Computational Tradeoffs in Image Synthesis: Diffusion, Masked-Token, and Next-Token Prediction

Maciej Kilian,Varun Jampani,Luke Zettlemoyer
2024-05-24
Abstract:Nearly every recent image synthesis approach, including diffusion, masked-token prediction, and next-token prediction, uses a Transformer network architecture. Despite this common backbone, there has been no direct, compute controlled comparison of how these approaches affect performance and efficiency. We analyze the scalability of each approach through the lens of compute budget measured in FLOPs. We find that token prediction methods, led by next-token prediction, significantly outperform diffusion on prompt following. On image quality, while next-token prediction initially performs better, scaling trends suggest it is eventually matched by diffusion. We compare the inference compute efficiency of each approach and find that next token prediction is by far the most efficient. Based on our findings we recommend diffusion for applications targeting image quality and low latency; and next-token prediction when prompt following or throughput is more important.
Computer Vision and Pattern Recognition
What problem does this paper attempt to address?

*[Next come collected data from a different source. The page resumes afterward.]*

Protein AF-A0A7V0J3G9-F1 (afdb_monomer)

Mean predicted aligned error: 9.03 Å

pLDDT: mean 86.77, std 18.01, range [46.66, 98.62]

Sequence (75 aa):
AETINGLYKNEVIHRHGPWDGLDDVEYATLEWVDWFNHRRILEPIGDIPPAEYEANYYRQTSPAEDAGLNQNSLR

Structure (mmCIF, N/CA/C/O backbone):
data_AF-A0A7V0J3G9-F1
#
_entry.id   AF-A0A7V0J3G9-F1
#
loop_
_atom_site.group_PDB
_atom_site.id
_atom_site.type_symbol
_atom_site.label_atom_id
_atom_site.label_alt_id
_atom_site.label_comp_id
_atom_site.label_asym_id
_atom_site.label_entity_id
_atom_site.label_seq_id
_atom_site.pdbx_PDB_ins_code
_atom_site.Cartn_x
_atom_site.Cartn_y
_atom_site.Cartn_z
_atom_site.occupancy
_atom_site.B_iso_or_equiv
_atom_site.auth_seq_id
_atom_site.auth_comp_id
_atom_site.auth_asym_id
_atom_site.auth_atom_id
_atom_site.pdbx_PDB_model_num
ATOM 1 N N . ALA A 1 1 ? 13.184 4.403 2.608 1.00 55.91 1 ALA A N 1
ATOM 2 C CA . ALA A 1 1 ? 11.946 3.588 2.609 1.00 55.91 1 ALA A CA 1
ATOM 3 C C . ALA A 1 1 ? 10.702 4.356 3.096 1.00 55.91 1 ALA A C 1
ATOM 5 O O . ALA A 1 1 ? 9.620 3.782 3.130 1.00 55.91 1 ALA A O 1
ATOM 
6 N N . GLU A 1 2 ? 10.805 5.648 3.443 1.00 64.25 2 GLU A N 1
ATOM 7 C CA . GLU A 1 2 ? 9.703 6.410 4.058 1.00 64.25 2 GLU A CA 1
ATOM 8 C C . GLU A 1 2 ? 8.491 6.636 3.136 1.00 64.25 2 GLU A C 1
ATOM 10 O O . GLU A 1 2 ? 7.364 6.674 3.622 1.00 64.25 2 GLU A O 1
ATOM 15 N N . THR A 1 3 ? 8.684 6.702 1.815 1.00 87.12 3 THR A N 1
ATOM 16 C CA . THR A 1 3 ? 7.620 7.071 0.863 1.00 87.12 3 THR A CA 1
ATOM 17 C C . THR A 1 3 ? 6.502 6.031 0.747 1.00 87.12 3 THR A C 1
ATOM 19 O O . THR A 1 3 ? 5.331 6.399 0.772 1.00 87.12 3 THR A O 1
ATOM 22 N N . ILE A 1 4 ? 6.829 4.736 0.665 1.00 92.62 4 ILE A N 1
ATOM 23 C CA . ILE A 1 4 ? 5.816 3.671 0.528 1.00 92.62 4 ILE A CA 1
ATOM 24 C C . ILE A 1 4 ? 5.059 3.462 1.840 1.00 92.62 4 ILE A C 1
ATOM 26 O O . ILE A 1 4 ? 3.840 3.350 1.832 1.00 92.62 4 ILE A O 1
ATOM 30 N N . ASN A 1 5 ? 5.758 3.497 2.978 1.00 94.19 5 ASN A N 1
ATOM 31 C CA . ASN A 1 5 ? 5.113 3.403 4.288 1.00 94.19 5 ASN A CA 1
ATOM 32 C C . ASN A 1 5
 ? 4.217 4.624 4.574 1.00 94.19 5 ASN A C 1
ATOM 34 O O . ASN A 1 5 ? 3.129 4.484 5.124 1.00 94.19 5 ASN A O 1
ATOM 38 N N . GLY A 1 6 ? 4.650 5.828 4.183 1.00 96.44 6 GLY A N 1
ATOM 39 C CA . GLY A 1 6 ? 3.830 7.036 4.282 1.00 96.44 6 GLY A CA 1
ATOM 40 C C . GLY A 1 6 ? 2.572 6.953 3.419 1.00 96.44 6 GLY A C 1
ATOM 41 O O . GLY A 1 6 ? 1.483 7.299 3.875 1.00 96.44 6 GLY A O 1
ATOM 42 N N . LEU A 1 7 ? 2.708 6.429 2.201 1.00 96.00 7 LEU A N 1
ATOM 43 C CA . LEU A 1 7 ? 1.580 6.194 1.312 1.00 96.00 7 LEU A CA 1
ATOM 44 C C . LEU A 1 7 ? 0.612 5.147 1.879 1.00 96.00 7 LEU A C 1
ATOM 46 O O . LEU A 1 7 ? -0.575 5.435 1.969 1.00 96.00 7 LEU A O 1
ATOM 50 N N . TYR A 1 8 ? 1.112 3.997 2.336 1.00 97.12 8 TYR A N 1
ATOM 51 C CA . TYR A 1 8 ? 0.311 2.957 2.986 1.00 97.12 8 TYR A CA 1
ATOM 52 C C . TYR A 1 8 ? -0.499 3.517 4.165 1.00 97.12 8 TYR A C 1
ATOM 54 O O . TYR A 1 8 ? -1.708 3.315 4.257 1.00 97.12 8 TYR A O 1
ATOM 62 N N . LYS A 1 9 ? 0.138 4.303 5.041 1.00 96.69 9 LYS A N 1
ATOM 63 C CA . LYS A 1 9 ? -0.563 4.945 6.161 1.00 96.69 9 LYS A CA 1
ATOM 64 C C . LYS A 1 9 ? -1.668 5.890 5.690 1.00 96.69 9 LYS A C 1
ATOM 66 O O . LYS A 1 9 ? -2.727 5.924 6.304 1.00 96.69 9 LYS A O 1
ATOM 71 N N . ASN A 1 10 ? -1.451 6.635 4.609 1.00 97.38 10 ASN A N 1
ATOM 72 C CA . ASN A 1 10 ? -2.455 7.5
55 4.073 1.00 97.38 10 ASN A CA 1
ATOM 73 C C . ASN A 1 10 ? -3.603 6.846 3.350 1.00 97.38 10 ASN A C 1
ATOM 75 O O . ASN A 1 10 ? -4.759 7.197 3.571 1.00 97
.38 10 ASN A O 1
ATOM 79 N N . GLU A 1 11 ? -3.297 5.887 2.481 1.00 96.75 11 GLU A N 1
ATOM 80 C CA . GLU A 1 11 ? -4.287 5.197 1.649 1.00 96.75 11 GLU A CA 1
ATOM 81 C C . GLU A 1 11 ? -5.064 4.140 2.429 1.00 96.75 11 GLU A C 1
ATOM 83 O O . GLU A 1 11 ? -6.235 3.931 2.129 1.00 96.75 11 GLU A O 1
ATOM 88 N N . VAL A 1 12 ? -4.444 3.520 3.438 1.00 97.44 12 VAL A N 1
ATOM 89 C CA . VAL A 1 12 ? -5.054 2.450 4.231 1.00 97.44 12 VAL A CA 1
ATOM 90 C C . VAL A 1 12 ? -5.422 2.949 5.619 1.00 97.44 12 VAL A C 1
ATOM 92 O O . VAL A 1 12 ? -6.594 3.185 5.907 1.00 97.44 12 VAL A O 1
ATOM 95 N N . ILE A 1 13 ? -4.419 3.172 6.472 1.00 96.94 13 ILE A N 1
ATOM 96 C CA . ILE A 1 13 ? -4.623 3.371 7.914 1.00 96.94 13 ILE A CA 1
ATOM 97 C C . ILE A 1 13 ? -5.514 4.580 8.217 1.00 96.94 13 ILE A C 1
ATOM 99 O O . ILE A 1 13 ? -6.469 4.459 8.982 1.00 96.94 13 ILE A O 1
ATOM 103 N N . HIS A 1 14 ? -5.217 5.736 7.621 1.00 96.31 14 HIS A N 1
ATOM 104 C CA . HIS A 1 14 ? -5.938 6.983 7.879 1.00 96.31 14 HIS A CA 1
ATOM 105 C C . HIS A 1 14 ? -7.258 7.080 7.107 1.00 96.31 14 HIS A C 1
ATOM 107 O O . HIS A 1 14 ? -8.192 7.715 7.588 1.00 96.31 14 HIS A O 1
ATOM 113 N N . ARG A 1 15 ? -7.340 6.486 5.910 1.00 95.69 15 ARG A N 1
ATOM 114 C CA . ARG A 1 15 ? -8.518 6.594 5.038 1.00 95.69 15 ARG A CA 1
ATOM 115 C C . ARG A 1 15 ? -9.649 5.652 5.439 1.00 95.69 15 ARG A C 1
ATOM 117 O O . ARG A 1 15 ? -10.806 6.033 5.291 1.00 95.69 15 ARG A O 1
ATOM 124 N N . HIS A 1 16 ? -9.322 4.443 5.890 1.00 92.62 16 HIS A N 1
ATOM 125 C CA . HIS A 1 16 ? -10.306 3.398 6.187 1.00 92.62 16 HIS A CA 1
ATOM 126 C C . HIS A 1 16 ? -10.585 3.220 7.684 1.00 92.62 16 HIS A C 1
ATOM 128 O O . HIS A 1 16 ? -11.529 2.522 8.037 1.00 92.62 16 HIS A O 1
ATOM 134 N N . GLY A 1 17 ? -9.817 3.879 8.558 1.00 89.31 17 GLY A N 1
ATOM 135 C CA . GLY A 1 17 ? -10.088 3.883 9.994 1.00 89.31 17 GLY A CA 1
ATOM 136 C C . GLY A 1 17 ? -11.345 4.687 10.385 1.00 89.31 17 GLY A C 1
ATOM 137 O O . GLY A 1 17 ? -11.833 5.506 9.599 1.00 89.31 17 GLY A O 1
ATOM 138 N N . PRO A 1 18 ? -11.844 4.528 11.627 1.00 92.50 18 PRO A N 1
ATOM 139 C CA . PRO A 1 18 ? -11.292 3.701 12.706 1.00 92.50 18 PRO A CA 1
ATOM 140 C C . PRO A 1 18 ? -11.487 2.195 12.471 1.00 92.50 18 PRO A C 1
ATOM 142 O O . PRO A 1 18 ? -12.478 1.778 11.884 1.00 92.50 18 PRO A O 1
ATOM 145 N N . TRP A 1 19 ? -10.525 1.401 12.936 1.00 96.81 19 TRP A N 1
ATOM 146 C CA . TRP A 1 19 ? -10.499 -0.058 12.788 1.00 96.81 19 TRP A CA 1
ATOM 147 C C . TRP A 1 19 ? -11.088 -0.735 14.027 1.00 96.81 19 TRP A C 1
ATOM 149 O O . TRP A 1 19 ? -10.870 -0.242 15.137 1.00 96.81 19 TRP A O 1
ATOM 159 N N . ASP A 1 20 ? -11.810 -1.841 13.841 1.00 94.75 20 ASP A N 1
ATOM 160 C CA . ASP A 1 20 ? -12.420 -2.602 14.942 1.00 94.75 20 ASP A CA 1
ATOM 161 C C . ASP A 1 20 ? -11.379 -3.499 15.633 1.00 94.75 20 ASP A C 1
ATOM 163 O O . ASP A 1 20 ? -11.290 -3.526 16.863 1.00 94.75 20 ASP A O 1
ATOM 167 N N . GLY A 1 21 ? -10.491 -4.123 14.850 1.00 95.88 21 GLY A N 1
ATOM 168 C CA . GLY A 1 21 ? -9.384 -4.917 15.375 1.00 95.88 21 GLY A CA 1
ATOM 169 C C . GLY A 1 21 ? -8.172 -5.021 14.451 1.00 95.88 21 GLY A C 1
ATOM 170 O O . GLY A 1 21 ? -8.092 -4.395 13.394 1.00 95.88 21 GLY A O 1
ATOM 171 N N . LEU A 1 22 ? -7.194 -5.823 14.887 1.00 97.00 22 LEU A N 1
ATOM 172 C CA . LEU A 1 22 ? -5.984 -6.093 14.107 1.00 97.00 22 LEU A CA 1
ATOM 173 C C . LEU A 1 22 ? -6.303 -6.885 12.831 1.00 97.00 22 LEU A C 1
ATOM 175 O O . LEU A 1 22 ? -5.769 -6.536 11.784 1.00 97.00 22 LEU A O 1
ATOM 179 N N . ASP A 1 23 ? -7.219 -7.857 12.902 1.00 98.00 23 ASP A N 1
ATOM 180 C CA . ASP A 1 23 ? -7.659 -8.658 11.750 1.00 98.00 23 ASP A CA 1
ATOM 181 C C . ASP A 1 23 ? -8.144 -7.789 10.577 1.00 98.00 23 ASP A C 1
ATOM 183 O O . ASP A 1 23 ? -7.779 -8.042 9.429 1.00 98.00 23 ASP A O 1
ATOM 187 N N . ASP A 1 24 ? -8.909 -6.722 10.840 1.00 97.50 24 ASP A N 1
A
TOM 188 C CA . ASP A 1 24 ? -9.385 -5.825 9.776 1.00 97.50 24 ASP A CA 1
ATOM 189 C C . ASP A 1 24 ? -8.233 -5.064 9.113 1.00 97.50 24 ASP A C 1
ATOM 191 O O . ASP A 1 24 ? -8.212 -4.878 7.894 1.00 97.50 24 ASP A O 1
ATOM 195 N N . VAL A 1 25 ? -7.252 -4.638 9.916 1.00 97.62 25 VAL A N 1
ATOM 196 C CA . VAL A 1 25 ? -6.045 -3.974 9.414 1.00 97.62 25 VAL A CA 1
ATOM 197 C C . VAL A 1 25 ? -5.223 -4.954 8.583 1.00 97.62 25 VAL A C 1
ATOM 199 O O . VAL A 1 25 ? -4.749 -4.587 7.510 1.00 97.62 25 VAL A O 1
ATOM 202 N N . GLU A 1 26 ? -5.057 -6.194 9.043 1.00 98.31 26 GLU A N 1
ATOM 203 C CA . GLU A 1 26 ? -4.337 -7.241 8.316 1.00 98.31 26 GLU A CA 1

The paper primarily explores the trade-offs between computational cost and performance of three image generation methods based on the Transformer architecture: diffusion, masked-token prediction, and next-token prediction. The goal of the study is to compare the relative advantages of these methods in terms of training and inference efficiency and to recommend the most suitable method for different application scenarios. The main contributions of the paper include: 1. **Direct Comparison**: For the first time, a direct and controlled comparison of these three methods was conducted. 2. **Computational Budget Analysis**: The scalability of each method was analyzed through computational budget (measured in FLOPs). 3. **Experimental Findings**: - With a smaller computational budget, next-token prediction provides the best image quality, but as the computation increases, the performance of the diffusion method gradually catches up. - Token prediction methods (especially next-token prediction) excel in following prompts. - For inference efficiency, next-token prediction far surpasses the other two methods. 4. **Recommendations**: - Diffusion models are recommended for achieving high-quality image output and low-latency applications. - For applications requiring good prompt following or high throughput, next-token prediction is recommended. Additionally, the study explores the impact of autoencoders on generation results, the effectiveness of different conditional input methods, and the role of training practices such as Exponential Moving Average (EMA). Through these analyses, the paper provides valuable insights for future researchers and developers, guiding them to make more informed decisions when choosing the appropriate image generation method.